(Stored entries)
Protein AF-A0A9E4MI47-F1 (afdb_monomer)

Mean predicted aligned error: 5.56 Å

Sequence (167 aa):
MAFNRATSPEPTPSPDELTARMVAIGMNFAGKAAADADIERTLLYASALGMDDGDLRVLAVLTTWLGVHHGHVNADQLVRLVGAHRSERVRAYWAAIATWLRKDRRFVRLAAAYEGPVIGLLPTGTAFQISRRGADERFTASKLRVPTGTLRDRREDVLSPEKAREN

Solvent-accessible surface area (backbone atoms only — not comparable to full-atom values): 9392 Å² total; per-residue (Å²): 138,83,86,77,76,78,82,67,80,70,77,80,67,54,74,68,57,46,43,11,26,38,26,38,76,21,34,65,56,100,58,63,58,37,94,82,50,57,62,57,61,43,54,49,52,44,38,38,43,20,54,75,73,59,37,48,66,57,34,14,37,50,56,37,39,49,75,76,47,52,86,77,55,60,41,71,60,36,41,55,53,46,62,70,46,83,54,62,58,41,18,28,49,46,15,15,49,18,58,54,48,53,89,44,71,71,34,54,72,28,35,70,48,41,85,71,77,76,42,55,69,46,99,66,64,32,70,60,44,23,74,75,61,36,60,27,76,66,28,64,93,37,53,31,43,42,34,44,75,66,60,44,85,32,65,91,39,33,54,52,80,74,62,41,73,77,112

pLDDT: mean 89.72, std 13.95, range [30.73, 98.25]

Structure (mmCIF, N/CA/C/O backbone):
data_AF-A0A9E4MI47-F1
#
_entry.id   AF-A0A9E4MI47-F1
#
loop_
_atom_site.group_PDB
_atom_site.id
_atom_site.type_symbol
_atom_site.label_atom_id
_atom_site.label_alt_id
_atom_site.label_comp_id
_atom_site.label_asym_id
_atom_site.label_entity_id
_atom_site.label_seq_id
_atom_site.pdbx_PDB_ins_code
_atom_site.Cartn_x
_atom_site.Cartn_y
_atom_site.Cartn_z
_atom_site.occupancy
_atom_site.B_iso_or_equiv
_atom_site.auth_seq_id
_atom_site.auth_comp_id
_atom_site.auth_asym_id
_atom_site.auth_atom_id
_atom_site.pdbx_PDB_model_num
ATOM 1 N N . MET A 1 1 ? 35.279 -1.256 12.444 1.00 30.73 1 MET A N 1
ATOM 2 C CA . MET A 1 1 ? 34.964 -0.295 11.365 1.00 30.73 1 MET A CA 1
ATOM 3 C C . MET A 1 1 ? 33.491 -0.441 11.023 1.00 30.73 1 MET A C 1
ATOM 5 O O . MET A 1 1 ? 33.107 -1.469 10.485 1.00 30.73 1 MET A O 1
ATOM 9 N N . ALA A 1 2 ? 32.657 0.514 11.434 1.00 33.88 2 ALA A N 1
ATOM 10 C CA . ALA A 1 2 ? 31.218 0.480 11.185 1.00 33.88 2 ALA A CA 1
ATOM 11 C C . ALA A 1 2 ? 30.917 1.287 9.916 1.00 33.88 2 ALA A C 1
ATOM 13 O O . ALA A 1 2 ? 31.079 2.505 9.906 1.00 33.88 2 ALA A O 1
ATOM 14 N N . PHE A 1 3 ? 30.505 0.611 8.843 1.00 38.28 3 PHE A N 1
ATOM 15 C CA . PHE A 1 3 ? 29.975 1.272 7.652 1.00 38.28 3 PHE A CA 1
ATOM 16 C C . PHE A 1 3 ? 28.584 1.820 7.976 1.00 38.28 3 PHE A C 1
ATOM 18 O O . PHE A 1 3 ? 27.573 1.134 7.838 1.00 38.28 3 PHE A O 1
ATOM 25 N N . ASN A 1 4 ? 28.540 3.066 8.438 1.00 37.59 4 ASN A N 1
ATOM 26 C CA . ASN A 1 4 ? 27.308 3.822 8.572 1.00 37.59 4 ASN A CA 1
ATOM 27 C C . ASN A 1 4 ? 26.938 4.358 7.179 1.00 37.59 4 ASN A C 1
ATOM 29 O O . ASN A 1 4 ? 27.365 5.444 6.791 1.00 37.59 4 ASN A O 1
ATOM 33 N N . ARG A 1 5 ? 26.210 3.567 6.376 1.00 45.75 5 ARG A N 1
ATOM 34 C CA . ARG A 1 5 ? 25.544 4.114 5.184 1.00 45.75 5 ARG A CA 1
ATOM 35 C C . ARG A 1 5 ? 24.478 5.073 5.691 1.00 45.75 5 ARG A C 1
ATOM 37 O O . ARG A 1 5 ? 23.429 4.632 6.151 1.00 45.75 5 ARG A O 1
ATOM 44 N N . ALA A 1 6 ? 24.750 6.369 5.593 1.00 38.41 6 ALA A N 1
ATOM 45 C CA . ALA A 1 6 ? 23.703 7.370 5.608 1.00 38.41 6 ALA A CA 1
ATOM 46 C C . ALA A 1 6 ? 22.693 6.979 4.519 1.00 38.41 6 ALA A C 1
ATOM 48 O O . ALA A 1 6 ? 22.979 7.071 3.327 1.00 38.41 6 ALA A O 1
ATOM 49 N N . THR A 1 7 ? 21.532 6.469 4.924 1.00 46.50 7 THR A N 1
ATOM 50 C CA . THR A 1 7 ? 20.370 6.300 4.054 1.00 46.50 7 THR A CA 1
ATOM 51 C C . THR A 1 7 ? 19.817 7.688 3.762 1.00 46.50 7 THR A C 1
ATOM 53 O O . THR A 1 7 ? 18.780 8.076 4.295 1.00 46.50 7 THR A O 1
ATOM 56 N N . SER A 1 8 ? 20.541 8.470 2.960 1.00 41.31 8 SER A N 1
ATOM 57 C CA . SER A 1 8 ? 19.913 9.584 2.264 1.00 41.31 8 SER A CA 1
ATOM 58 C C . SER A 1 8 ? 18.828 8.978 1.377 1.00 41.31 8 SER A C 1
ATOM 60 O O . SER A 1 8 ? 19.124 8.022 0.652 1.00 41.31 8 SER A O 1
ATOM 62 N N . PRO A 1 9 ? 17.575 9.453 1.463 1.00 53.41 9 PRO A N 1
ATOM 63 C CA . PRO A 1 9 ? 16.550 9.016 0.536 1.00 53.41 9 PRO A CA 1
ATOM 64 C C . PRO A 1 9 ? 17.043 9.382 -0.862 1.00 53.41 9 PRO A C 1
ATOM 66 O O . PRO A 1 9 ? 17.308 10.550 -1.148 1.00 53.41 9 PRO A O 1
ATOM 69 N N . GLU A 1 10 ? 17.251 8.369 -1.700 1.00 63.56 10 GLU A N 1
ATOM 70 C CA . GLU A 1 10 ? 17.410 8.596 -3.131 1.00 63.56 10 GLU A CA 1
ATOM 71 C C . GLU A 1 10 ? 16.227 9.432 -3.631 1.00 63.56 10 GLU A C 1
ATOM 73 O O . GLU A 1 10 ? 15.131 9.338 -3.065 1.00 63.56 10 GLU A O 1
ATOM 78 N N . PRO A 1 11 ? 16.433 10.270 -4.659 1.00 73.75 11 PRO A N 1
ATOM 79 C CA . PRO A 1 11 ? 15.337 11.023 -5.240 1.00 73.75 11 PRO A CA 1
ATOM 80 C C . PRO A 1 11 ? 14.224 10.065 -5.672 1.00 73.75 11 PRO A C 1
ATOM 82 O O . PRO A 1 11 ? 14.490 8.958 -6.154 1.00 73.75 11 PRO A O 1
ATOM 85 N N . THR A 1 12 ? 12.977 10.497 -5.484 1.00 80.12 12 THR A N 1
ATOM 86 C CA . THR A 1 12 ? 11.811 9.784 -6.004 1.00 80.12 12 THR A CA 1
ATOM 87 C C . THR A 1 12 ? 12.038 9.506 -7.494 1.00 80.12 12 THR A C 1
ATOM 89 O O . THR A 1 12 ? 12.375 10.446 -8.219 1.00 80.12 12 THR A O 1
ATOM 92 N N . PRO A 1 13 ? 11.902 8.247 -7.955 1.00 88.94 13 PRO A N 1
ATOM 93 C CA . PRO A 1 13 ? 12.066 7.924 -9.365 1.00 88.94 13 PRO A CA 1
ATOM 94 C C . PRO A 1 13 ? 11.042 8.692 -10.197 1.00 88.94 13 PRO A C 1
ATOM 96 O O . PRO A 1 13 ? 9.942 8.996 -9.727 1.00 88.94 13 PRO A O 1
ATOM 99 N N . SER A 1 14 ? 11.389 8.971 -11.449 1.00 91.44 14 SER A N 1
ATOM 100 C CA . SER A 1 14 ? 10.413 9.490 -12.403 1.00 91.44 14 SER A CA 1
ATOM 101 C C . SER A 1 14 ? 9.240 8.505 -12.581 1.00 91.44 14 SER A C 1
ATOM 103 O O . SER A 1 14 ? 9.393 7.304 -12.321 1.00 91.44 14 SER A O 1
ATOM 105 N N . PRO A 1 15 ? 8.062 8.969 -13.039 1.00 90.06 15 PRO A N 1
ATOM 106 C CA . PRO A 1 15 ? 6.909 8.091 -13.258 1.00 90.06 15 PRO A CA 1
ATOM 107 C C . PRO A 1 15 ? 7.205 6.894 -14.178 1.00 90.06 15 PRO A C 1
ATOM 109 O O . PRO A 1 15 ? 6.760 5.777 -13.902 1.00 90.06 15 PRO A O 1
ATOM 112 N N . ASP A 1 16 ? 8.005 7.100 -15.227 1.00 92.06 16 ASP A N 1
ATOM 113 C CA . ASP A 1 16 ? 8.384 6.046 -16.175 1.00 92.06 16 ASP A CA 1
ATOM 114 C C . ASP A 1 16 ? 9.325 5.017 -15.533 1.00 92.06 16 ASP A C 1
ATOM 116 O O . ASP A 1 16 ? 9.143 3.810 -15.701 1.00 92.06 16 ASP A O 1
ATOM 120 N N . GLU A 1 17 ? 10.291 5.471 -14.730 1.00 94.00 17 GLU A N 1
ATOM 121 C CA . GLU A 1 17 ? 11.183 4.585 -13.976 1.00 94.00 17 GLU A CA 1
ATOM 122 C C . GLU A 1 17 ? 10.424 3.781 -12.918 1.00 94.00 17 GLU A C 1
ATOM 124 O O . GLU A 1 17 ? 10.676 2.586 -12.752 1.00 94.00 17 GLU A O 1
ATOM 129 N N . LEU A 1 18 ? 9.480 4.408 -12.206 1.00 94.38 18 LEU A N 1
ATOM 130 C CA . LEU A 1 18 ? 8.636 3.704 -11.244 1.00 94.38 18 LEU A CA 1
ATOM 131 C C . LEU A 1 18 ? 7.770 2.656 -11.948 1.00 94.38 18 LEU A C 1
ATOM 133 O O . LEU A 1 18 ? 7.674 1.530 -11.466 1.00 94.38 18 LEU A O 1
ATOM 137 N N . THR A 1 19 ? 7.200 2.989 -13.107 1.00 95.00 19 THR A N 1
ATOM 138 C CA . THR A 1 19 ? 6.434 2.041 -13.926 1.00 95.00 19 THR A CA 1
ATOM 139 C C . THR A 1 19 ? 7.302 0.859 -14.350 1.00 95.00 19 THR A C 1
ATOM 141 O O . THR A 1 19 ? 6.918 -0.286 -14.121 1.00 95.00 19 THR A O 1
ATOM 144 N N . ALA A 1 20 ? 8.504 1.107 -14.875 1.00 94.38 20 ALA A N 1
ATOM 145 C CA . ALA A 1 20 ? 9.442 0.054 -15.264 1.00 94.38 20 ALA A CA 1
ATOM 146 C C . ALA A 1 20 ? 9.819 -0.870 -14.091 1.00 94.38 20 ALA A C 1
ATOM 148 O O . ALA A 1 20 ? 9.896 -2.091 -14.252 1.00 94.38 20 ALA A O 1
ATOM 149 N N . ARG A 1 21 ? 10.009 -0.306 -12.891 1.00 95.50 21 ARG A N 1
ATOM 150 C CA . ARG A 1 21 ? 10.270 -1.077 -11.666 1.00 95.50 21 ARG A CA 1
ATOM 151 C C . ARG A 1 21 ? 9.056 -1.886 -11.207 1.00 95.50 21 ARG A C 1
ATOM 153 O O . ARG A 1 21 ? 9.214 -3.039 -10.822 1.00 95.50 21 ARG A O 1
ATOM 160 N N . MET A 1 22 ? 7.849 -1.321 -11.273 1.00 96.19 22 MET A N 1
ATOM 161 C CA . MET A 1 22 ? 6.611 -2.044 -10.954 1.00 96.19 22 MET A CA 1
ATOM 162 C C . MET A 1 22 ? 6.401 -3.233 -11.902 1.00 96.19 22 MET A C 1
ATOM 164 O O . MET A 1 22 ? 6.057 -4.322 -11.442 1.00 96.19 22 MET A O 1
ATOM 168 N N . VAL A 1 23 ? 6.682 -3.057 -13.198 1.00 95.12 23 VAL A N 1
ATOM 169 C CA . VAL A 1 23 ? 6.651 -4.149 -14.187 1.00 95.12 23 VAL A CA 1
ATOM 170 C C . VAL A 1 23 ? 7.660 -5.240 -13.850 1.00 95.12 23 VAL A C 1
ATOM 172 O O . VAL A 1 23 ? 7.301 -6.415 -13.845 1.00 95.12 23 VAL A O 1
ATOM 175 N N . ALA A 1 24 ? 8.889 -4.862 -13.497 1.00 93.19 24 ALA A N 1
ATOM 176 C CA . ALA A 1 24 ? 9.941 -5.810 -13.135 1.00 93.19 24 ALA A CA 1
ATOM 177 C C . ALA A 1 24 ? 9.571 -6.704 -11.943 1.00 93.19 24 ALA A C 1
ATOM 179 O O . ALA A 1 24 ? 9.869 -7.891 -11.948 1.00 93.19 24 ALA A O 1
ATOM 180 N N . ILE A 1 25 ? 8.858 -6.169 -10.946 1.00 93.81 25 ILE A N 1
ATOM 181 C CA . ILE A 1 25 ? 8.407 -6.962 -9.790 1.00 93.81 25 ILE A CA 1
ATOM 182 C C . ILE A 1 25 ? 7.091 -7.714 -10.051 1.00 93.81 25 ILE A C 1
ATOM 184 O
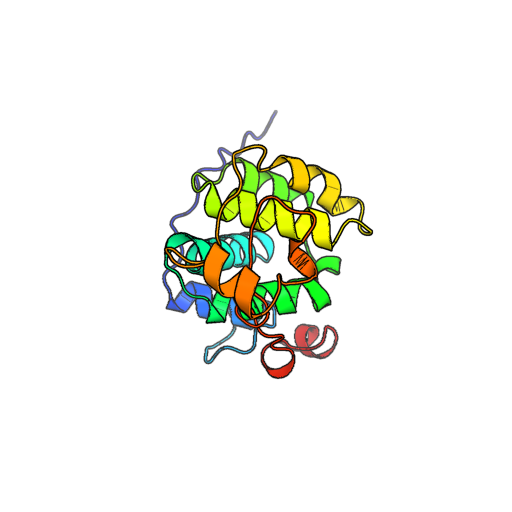 O . ILE A 1 25 ? 6.532 -8.322 -9.139 1.00 93.81 25 ILE A O 1
ATOM 188 N N . GLY A 1 26 ? 6.575 -7.684 -11.283 1.00 92.75 26 GLY A N 1
ATOM 189 C CA . GLY A 1 26 ? 5.410 -8.457 -11.708 1.00 92.75 26 GLY A CA 1
ATOM 190 C C . GLY A 1 26 ? 4.064 -7.738 -11.597 1.00 92.75 26 GLY A C 1
ATOM 191 O O . GLY A 1 26 ? 3.028 -8.404 -11.573 1.00 92.75 26 GLY A O 1
ATOM 192 N N . MET A 1 27 ? 4.038 -6.404 -11.533 1.00 94.38 27 MET A N 1
ATOM 193 C CA . MET A 1 27 ? 2.807 -5.627 -11.722 1.00 94.38 27 MET A CA 1
ATOM 194 C C . MET A 1 27 ? 2.625 -5.310 -13.210 1.00 94.38 27 MET A C 1
ATOM 196 O O . MET A 1 27 ? 3.446 -4.622 -13.806 1.00 94.38 27 MET A O 1
ATOM 200 N N . ASN A 1 28 ? 1.548 -5.791 -13.821 1.00 91.75 28 ASN A N 1
ATOM 201 C CA . ASN A 1 28 ? 1.328 -5.761 -15.267 1.00 91.75 28 ASN A CA 1
ATOM 202 C C . ASN A 1 28 ? 0.880 -4.371 -15.769 1.00 91.75 28 ASN A C 1
ATOM 204 O O . ASN A 1 28 ? -0.255 -4.167 -16.201 1.00 91.75 28 ASN A O 1
ATOM 208 N N . PHE A 1 29 ? 1.770 -3.385 -15.670 1.00 91.62 29 PHE A N 1
ATOM 209 C CA . PHE A 1 29 ? 1.604 -2.066 -16.276 1.00 91.62 29 PHE A CA 1
ATOM 210 C C . PHE A 1 29 ? 2.168 -2.038 -17.700 1.00 91.62 29 PHE A C 1
ATOM 212 O O . PHE A 1 29 ? 3.030 -2.832 -18.069 1.00 91.62 29 PHE A O 1
ATOM 219 N N . ALA A 1 30 ? 1.700 -1.084 -18.505 1.00 88.81 30 ALA A N 1
ATOM 220 C CA . ALA A 1 30 ? 2.251 -0.850 -19.833 1.00 88.81 30 ALA A CA 1
ATOM 221 C C . ALA A 1 30 ? 3.639 -0.199 -19.708 1.00 88.81 30 ALA A C 1
ATOM 223 O O . ALA A 1 30 ? 3.749 1.010 -19.524 1.00 88.81 30 ALA A O 1
ATOM 224 N N . GLY A 1 31 ? 4.697 -1.005 -19.778 1.00 87.50 31 GLY A N 1
ATOM 225 C CA . GLY A 1 31 ? 6.075 -0.536 -19.686 1.00 87.50 31 GLY A CA 1
ATOM 226 C C . GLY A 1 31 ? 7.083 -1.663 -19.885 1.00 87.50 31 GLY A C 1
ATOM 227 O O . GLY A 1 31 ? 6.736 -2.842 -19.843 1.00 87.50 31 GLY A O 1
ATOM 228 N N . LYS A 1 32 ? 8.346 -1.299 -20.113 1.00 89.19 32 LYS A N 1
ATOM 229 C CA . LYS A 1 32 ? 9.448 -2.265 -20.154 1.00 89.19 32 LYS A CA 1
ATOM 230 C C . LYS A 1 32 ? 9.956 -2.504 -18.734 1.00 89.19 32 LYS A C 1
ATOM 232 O O . LYS A 1 32 ? 10.221 -1.538 -18.025 1.00 89.19 32 LYS A O 1
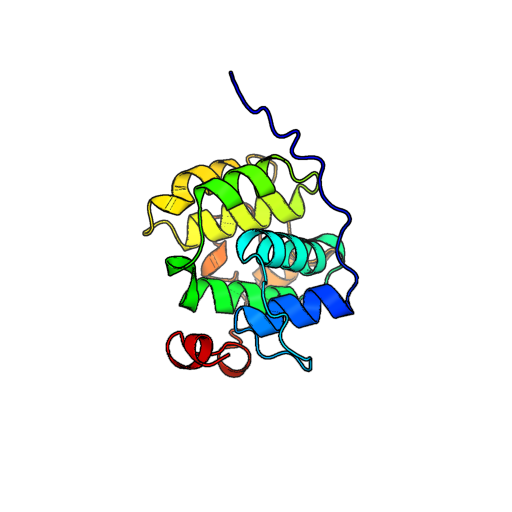
ATOM 237 N N . ALA A 1 33 ? 10.123 -3.767 -18.348 1.00 90.81 33 ALA A N 1
ATOM 238 C CA . ALA A 1 33 ? 10.709 -4.129 -17.062 1.00 90.81 33 ALA A CA 1
ATOM 239 C C . ALA A 1 33 ? 12.112 -3.518 -16.891 1.00 90.81 33 ALA A C 1
ATOM 241 O O . ALA A 1 33 ? 12.940 -3.554 -17.806 1.00 90.81 33 ALA A O 1
ATOM 242 N N . ALA A 1 34 ? 12.375 -2.965 -15.708 1.00 90.88 34 ALA A N 1
ATOM 243 C CA . ALA A 1 34 ? 13.724 -2.629 -15.267 1.00 90.88 34 ALA A CA 1
ATOM 244 C C . ALA A 1 34 ? 14.482 -3.905 -14.853 1.00 90.88 34 ALA A C 1
ATOM 246 O O . ALA A 1 34 ? 13.913 -4.753 -14.178 1.00 90.88 34 ALA A O 1
ATOM 247 N N . ALA A 1 35 ? 15.763 -4.027 -15.213 1.00 83.06 35 ALA A N 1
ATOM 248 C CA . ALA A 1 35 ? 16.542 -5.243 -14.946 1.00 83.06 35 ALA A CA 1
ATOM 249 C C . ALA A 1 35 ? 16.788 -5.504 -13.445 1.00 83.06 35 ALA A C 1
ATOM 251 O O . ALA A 1 35 ? 16.727 -6.644 -13.005 1.00 83.06 35 ALA A O 1
ATOM 252 N N . ASP A 1 36 ? 17.009 -4.447 -12.657 1.00 83.50 36 ASP A N 1
ATOM 253 C CA . ASP A 1 36 ? 17.419 -4.548 -11.248 1.00 83.50 36 ASP A CA 1
ATOM 254 C C . ASP A 1 36 ? 16.481 -3.743 -10.332 1.00 83.50 36 ASP A C 1
ATOM 256 O O . ASP A 1 36 ? 16.887 -2.810 -9.631 1.00 83.50 36 ASP A O 1
ATOM 260 N N . ALA A 1 37 ? 15.181 -4.040 -10.377 1.00 89.19 37 ALA A N 1
ATOM 261 C CA . ALA A 1 37 ? 14.210 -3.343 -9.540 1.00 89.19 37 ALA A CA 1
ATOM 262 C C . ALA A 1 37 ? 14.310 -3.771 -8.063 1.00 89.19 37 ALA A C 1
ATOM 264 O O . ALA A 1 37 ? 14.028 -4.913 -7.707 1.00 89.19 37 ALA A O 1
ATOM 265 N N . ASP A 1 38 ? 14.645 -2.823 -7.183 1.00 93.94 38 ASP A N 1
ATOM 266 C CA . ASP A 1 38 ? 14.546 -3.003 -5.728 1.00 93.94 38 ASP A CA 1
ATOM 267 C C . ASP A 1 38 ? 13.065 -3.089 -5.326 1.00 93.94 38 ASP A C 1
ATOM 269 O O . ASP A 1 38 ? 12.316 -2.114 -5.476 1.00 93.94 38 ASP A O 1
ATOM 273 N N . ILE A 1 39 ? 12.642 -4.258 -4.836 1.00 94.94 39 ILE A N 1
ATOM 274 C CA . ILE A 1 39 ? 11.250 -4.541 -4.473 1.00 94.94 39 ILE A CA 1
ATOM 275 C C . ILE A 1 39 ? 10.771 -3.540 -3.422 1.00 94.94 39 ILE A C 1
ATOM 277 O O . ILE A 1 39 ? 9.799 -2.824 -3.655 1.00 94.94 39 ILE A O 1
ATOM 281 N N . GLU A 1 40 ? 11.445 -3.431 -2.280 1.00 96.69 40 GLU A N 1
ATOM 282 C CA . GLU A 1 40 ? 10.961 -2.654 -1.137 1.00 96.69 40 GLU A CA 1
ATOM 283 C C . GLU A 1 40 ? 10.836 -1.165 -1.458 1.00 96.69 40 GLU A C 1
ATOM 285 O O . GLU A 1 40 ? 9.857 -0.523 -1.068 1.00 96.69 40 GLU A O 1
ATOM 290 N N . ARG A 1 41 ? 11.797 -0.609 -2.199 1.00 95.38 41 ARG A N 1
ATOM 291 C CA . ARG A 1 41 ? 11.738 0.783 -2.654 1.00 95.38 41 ARG A CA 1
ATOM 292 C C . ARG A 1 41 ? 10.626 0.987 -3.670 1.00 95.38 41 ARG A C 1
ATOM 294 O O . ARG A 1 41 ? 9.913 1.983 -3.585 1.00 95.38 41 ARG A O 1
ATOM 301 N N . THR A 1 42 ? 10.446 0.054 -4.600 1.00 96.50 42 THR A N 1
ATOM 302 C CA . THR A 1 42 ? 9.357 0.117 -5.585 1.00 96.50 42 THR A CA 1
ATOM 303 C C . THR A 1 42 ? 7.999 0.109 -4.894 1.00 96.50 42 THR A C 1
ATOM 305 O O . THR A 1 42 ? 7.158 0.955 -5.190 1.00 96.50 42 THR A O 1
ATOM 308 N N . LEU A 1 43 ? 7.809 -0.771 -3.906 1.00 97.62 43 LEU A N 1
ATOM 309 C CA . LEU A 1 43 ? 6.588 -0.818 -3.102 1.00 97.62 43 LEU A CA 1
ATOM 310 C C . LEU A 1 43 ? 6.377 0.484 -2.313 1.00 97.62 43 LEU A C 1
ATOM 312 O O . LEU A 1 43 ? 5.255 0.987 -2.258 1.00 97.62 43 LEU A O 1
ATOM 316 N N . LEU A 1 44 ? 7.437 1.052 -1.723 1.00 97.50 44 LEU A N 1
ATOM 317 C CA . LEU A 1 44 ? 7.357 2.329 -1.011 1.00 97.50 44 LEU A CA 1
ATOM 318 C C . LEU A 1 44 ? 6.909 3.461 -1.946 1.00 97.50 44 LEU A C 1
ATOM 320 O O . LEU A 1 44 ? 5.946 4.156 -1.629 1.00 97.50 44 LEU A O 1
ATOM 324 N N . TYR A 1 45 ? 7.553 3.621 -3.104 1.00 96.69 45 TYR A N 1
ATOM 325 C CA . TYR A 1 45 ? 7.211 4.681 -4.055 1.00 96.69 45 TYR A CA 1
ATOM 326 C C . TYR A 1 45 ? 5.815 4.496 -4.661 1.00 96.69 45 TYR A C 1
ATOM 328 O O . TYR A 1 45 ? 5.062 5.463 -4.743 1.00 96.69 45 TYR A O 1
ATOM 336 N N . ALA A 1 46 ? 5.417 3.265 -4.993 1.00 97.00 46 ALA A N 1
ATOM 337 C CA . ALA A 1 46 ? 4.054 2.967 -5.434 1.00 97.00 46 ALA A CA 1
ATOM 338 C C . ALA A 1 46 ? 3.015 3.303 -4.348 1.00 97.00 46 ALA A C 1
ATOM 340 O O . ALA A 1 46 ? 1.951 3.848 -4.644 1.00 97.00 46 ALA A O 1
ATOM 341 N N . SER A 1 47 ? 3.332 3.033 -3.075 1.00 97.69 47 SER A N 1
ATOM 342 C CA . SER A 1 47 ? 2.456 3.406 -1.960 1.00 97.69 47 SER A CA 1
ATOM 343 C C . SER A 1 47 ? 2.361 4.922 -1.775 1.00 97.69 47 SER A C 1
ATOM 345 O O . SER A 1 47 ? 1.277 5.414 -1.479 1.00 97.69 47 SER A O 1
ATOM 347 N N . ALA A 1 48 ? 3.448 5.669 -1.998 1.00 96.94 48 ALA A N 1
ATOM 348 C CA . ALA A 1 48 ? 3.442 7.131 -1.961 1.00 96.94 48 ALA A CA 1
ATOM 349 C C . ALA A 1 48 ? 2.590 7.718 -3.094 1.00 96.94 48 ALA A C 1
ATOM 351 O O . ALA A 1 48 ? 1.690 8.506 -2.819 1.00 96.94 48 ALA A O 1
ATOM 352 N N . LEU A 1 49 ? 2.766 7.236 -4.329 1.00 95.44 49 LEU A N 1
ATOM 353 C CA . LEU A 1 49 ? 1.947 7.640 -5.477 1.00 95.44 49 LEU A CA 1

### What you have to do:
If the word "backbone" is on a line above, return that line.

### Exercise answer:
Solvent-accessible surface area (backbone atoms only — not comparable to full-atom values): 9392 Å² total; per-residue (Å²): 138,83,86,77,76,78,82,67,80,70,77,80,67,54,74,68,57,46,43,11,26,38,26,38,76,21,34,65,56,100,58,63,58,37,94,82,50,57,62,57,61,43,54,49,52,44,38,38,43,20,54,75,73,59,37,48,66,57,34,14,37,50,56,37,39,49,75,76,47,52,86,77,55,60,41,71,60,36,41,55,53,46,62,70,46,83,54,62,58,41,18,28,49,46,15,15,49,18,58,54,48,53,89,44,71,71,34,54,72,28,35,70,48,41,85,71,77,76,42,55,69,46,99,66,64,32,70,60,44,23,74,75,61,36,60,27,76,66,28,64,93,37,53,31,43,42,34,44,75,66,60,44,85,32,65,91,39,33,54,52,80,74,62,41,73,77,112
Structure (mmCIF, N/CA/C/O backbone):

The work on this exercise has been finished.